*Description of the task*.
From the entries below, transcribe exactly the lines between the line holding "ATOM 48 O O" and the line holding "ATOM 57 C CA", inclusive; skip all other lines.

══ Provided material ══

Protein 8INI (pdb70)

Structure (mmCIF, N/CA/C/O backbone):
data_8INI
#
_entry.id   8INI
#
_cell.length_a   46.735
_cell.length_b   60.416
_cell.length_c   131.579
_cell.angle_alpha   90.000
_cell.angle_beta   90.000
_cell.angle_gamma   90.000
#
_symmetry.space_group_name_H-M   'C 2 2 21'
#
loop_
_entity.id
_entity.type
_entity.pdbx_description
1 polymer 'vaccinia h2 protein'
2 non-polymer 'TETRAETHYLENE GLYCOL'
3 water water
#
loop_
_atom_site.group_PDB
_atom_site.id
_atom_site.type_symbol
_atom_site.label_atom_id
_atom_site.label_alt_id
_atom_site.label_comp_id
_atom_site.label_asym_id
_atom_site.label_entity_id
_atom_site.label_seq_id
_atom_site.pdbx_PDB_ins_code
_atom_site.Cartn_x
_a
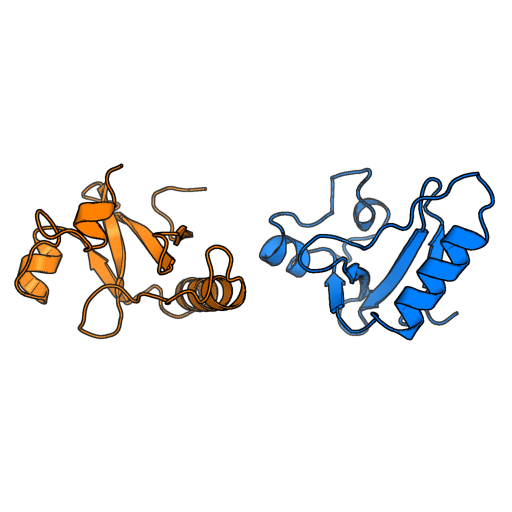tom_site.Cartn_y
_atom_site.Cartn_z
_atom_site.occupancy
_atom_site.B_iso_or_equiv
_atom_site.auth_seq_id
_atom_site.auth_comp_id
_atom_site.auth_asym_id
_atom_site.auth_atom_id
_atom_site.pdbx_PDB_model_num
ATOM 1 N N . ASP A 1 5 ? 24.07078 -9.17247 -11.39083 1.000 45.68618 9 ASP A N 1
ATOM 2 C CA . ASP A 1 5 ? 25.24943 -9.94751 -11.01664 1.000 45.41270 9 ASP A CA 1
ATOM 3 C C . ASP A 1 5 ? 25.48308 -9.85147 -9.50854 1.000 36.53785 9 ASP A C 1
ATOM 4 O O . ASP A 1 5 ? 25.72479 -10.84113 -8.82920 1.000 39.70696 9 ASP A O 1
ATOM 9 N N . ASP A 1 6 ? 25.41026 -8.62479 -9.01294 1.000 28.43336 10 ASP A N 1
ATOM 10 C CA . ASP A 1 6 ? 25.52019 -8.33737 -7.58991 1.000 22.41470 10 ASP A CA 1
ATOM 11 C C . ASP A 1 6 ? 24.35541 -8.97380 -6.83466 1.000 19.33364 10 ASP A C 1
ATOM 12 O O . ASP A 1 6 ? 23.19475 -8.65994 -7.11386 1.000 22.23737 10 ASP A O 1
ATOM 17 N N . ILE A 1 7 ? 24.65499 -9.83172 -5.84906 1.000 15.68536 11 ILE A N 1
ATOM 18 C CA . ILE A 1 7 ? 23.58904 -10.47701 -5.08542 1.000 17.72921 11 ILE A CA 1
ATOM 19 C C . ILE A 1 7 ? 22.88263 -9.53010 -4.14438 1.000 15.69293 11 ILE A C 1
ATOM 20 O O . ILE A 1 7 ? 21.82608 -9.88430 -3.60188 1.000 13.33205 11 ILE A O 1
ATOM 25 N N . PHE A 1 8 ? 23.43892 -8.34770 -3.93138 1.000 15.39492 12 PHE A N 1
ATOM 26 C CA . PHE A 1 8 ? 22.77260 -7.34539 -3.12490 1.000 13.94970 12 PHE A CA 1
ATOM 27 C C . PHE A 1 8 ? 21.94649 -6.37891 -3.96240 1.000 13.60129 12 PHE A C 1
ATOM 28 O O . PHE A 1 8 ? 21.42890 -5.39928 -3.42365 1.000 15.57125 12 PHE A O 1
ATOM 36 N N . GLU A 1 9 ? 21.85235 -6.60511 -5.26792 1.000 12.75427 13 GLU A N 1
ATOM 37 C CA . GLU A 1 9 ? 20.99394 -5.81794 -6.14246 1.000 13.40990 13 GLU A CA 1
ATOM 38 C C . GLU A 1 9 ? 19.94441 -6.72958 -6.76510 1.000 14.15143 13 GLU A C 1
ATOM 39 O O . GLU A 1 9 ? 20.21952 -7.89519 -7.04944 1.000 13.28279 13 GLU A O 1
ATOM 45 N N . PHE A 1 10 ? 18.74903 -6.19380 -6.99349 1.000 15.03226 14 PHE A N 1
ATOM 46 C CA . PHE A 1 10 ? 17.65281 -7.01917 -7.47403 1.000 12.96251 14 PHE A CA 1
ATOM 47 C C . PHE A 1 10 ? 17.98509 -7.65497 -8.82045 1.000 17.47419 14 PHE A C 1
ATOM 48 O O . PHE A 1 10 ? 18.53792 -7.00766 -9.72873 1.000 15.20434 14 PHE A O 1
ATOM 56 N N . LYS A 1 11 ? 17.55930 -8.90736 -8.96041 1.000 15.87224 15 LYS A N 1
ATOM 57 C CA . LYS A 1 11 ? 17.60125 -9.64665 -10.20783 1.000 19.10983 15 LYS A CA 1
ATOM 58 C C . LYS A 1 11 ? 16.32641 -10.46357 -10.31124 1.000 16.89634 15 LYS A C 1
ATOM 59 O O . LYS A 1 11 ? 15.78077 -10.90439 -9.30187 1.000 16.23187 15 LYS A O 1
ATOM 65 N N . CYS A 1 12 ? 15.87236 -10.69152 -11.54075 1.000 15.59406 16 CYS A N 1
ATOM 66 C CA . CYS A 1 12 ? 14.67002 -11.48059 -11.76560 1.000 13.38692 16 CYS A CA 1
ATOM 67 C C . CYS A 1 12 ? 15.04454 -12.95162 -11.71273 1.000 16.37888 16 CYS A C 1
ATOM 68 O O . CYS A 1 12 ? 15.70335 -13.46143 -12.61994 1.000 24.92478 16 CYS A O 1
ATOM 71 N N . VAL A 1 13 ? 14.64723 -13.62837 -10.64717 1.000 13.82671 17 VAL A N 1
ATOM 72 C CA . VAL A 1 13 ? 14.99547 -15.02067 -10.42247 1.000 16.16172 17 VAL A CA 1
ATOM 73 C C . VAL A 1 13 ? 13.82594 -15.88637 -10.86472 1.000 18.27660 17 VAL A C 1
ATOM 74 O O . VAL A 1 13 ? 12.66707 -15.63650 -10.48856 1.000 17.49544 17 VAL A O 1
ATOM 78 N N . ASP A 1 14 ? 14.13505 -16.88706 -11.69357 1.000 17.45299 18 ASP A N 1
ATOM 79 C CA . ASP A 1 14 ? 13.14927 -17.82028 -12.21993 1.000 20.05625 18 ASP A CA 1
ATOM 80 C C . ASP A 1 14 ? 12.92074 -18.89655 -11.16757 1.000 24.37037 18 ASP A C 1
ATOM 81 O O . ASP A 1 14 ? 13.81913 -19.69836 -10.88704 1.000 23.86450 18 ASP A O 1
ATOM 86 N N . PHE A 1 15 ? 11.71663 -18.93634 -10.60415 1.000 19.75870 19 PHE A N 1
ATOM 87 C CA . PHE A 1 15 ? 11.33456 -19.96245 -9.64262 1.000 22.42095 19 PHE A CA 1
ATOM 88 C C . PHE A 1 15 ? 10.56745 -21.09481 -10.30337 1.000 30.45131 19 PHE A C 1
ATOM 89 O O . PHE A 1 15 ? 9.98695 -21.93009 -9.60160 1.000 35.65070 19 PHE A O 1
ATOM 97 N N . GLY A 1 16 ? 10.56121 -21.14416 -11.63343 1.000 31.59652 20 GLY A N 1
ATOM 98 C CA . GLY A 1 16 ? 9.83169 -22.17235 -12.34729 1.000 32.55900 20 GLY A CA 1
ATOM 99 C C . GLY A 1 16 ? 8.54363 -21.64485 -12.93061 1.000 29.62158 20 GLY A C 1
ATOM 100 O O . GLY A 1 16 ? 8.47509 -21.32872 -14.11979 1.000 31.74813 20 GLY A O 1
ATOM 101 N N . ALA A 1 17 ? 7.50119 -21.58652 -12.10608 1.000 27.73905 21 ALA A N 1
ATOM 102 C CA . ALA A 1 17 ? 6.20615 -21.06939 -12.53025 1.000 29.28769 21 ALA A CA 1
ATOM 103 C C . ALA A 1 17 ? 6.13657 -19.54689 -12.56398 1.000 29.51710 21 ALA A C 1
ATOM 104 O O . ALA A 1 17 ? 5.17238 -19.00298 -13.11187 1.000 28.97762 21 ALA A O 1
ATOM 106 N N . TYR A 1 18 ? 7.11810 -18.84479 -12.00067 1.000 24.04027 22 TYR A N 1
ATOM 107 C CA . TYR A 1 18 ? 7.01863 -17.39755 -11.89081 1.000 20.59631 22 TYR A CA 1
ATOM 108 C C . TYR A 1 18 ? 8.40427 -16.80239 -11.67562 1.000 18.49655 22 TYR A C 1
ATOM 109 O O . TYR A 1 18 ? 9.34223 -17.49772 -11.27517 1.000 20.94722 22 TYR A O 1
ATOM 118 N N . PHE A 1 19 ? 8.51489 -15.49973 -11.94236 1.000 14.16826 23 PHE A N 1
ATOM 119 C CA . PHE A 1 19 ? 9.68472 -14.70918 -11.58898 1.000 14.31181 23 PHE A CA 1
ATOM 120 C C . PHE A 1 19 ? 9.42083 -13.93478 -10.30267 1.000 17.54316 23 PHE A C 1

═══

*Worked solution*.
ATOM 48 O O . PHE A 1 10 ? 18.53792 -7.00766 -9.72873 1.000 15.20434 14 PHE A O 1
ATOM 56 N N . LYS A 1 11 ? 17.55930 -8.90736 -8.96041 1.000 15.87224 15 LYS A N 1
ATOM 57 C CA . LYS A 1 11 ? 17.60125 -9.64665 -10.20783 1.000 19.10983 15 LYS A CA 1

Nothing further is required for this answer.